We all look forward to the holidays, yet it is amazing to note how many of us can hardly get through them without a great deal of stress and exhaustion. The fast pace of modern living seems to make people almost frantic in their approach to the holiday season. Pressures build for both the business person and the homemaker as they seek to to fulfill all social, business and family obligations in a short span of time.
What many of us don’t realize is that the way we feel under pressure (mentally and physically) depends to a great extent on our overall health . No one can feel relaxed, pleasant, and capable of coping with a busy schedule if their body is not functioning properly. Even under normal circumstances, there is a difference in the reactions of those individuals whose health is up to par and those whose health is less than should be expected. Add to that the overindulgence in food and beverage during the holiday season, the drain on mental and physical capacities, and the result is more obvious. Since the central nervous system influences every part of the body, stress shows up in extreme fatigue, nervous tension, and lowered resistance against disease and disablement.

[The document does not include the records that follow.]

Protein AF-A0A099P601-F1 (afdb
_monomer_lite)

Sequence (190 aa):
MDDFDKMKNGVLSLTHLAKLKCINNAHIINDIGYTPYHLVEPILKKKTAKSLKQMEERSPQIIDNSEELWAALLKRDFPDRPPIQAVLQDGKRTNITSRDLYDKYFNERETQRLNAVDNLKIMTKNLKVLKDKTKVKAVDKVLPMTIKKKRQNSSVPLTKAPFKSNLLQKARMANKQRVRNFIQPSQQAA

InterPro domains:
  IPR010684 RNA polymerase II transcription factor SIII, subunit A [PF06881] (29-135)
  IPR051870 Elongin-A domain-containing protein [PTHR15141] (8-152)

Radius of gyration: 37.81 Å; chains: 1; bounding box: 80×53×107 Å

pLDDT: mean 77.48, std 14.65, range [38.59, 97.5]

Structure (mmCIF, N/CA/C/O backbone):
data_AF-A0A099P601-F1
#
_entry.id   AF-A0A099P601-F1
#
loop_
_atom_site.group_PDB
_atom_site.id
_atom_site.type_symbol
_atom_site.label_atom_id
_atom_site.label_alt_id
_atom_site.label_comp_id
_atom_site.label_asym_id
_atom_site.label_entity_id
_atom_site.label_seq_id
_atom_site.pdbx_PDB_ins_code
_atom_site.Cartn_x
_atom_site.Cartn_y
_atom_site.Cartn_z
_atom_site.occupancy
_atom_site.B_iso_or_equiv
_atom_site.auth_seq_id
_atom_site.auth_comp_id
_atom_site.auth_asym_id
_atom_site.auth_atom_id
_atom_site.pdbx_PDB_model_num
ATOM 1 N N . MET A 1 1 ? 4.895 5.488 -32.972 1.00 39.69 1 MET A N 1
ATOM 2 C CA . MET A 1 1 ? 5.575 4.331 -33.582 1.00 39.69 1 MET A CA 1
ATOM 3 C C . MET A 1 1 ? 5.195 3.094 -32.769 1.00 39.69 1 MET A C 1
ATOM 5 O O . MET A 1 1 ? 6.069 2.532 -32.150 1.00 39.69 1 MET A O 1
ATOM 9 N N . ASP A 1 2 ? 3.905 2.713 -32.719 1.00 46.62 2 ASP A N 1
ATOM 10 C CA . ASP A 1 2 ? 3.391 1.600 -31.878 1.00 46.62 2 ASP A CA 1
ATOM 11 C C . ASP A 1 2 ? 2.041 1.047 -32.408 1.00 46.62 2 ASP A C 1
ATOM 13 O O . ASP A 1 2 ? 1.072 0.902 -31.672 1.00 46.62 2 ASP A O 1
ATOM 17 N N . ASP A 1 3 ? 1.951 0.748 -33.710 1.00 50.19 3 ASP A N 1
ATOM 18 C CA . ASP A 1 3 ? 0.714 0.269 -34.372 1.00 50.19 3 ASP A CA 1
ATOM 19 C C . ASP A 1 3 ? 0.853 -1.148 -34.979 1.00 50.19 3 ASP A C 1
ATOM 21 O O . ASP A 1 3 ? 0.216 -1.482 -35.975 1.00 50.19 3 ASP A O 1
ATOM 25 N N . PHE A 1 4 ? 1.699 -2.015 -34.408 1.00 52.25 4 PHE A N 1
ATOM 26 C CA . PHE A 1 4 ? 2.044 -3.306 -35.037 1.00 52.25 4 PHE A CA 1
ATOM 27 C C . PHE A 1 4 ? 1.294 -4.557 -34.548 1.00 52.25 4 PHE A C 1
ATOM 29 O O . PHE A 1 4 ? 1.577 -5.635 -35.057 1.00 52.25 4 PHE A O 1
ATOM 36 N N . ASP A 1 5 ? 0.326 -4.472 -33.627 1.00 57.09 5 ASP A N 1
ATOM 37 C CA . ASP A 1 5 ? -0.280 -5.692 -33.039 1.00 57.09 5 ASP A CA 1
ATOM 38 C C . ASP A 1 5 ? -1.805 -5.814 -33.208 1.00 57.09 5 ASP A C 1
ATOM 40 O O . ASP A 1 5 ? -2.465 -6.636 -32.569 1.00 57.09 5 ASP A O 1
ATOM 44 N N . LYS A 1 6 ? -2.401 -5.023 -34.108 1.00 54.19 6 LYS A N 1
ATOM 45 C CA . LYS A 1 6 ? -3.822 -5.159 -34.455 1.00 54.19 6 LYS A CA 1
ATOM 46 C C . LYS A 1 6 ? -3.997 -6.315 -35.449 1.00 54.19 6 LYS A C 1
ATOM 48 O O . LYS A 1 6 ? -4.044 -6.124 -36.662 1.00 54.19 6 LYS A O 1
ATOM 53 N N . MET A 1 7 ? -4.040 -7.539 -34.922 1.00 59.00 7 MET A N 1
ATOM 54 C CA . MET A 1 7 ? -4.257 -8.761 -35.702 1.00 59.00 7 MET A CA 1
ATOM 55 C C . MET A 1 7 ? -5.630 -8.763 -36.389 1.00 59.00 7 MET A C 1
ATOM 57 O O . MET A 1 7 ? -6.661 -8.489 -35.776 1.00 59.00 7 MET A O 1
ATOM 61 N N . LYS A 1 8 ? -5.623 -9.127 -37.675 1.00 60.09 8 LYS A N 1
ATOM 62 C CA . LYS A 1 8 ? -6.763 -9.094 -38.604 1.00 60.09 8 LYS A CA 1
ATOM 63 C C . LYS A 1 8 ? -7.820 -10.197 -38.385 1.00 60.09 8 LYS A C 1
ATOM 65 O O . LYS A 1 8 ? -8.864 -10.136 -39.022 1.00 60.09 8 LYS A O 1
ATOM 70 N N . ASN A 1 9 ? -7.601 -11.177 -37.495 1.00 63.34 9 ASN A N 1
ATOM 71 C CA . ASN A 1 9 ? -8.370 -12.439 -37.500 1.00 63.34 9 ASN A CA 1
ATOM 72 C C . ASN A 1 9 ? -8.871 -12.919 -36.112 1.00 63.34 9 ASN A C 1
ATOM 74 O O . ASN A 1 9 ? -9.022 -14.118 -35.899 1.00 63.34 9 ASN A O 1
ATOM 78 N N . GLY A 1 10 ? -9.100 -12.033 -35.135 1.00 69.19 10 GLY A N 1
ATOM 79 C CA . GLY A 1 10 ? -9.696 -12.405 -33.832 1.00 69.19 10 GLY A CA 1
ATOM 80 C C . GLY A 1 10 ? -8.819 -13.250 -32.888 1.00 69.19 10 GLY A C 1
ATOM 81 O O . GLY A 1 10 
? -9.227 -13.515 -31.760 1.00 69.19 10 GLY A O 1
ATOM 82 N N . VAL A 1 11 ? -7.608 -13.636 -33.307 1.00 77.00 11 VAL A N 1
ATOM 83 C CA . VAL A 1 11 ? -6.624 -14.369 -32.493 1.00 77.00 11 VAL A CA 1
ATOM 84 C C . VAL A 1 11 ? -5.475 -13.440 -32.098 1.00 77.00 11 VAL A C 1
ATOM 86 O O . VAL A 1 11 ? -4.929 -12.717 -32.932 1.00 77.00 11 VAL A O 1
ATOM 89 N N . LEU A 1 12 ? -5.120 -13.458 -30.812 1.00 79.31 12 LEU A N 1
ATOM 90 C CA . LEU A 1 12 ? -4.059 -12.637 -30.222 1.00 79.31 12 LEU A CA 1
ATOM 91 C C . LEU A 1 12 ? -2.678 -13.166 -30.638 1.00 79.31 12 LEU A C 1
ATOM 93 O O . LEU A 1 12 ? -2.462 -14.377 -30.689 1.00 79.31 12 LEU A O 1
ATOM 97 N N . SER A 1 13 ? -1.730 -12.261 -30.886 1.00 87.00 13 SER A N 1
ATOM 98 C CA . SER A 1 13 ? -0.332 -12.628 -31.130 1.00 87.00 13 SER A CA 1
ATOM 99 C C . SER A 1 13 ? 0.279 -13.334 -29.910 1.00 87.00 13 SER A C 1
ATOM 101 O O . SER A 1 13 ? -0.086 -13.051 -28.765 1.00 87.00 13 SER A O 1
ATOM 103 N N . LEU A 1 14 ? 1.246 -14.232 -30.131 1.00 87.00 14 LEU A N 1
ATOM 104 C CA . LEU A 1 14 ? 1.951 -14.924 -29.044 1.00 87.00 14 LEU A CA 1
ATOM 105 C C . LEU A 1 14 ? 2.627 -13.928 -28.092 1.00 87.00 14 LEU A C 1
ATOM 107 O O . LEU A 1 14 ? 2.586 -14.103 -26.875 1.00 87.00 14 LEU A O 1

Here are a few suggestions:
1. Before you jump on the merry-go-round of activities, pitch all the non-essential projects that were time consuming and wasteful the previous year.
2. Concentrate on essentials, and pace yourself. Make up a list of projects to be done by priority and allow sufficient time for them.
3. Don’t try to get all your entertaining into the holidays. If you “owe” someone dinner or social response, try to schedule it after the holidays. since other people suffer the same frustrating schedule as you do, they might also appreciate an invitation when the pace slackens.
4. Resist the temptation of over-eating or indulging in extra rich foods.
5. Get plenty of sleep and relaxation.
6. Keep an important place on that calendar of busy activities for periodic health examinations, including spinal check-ups.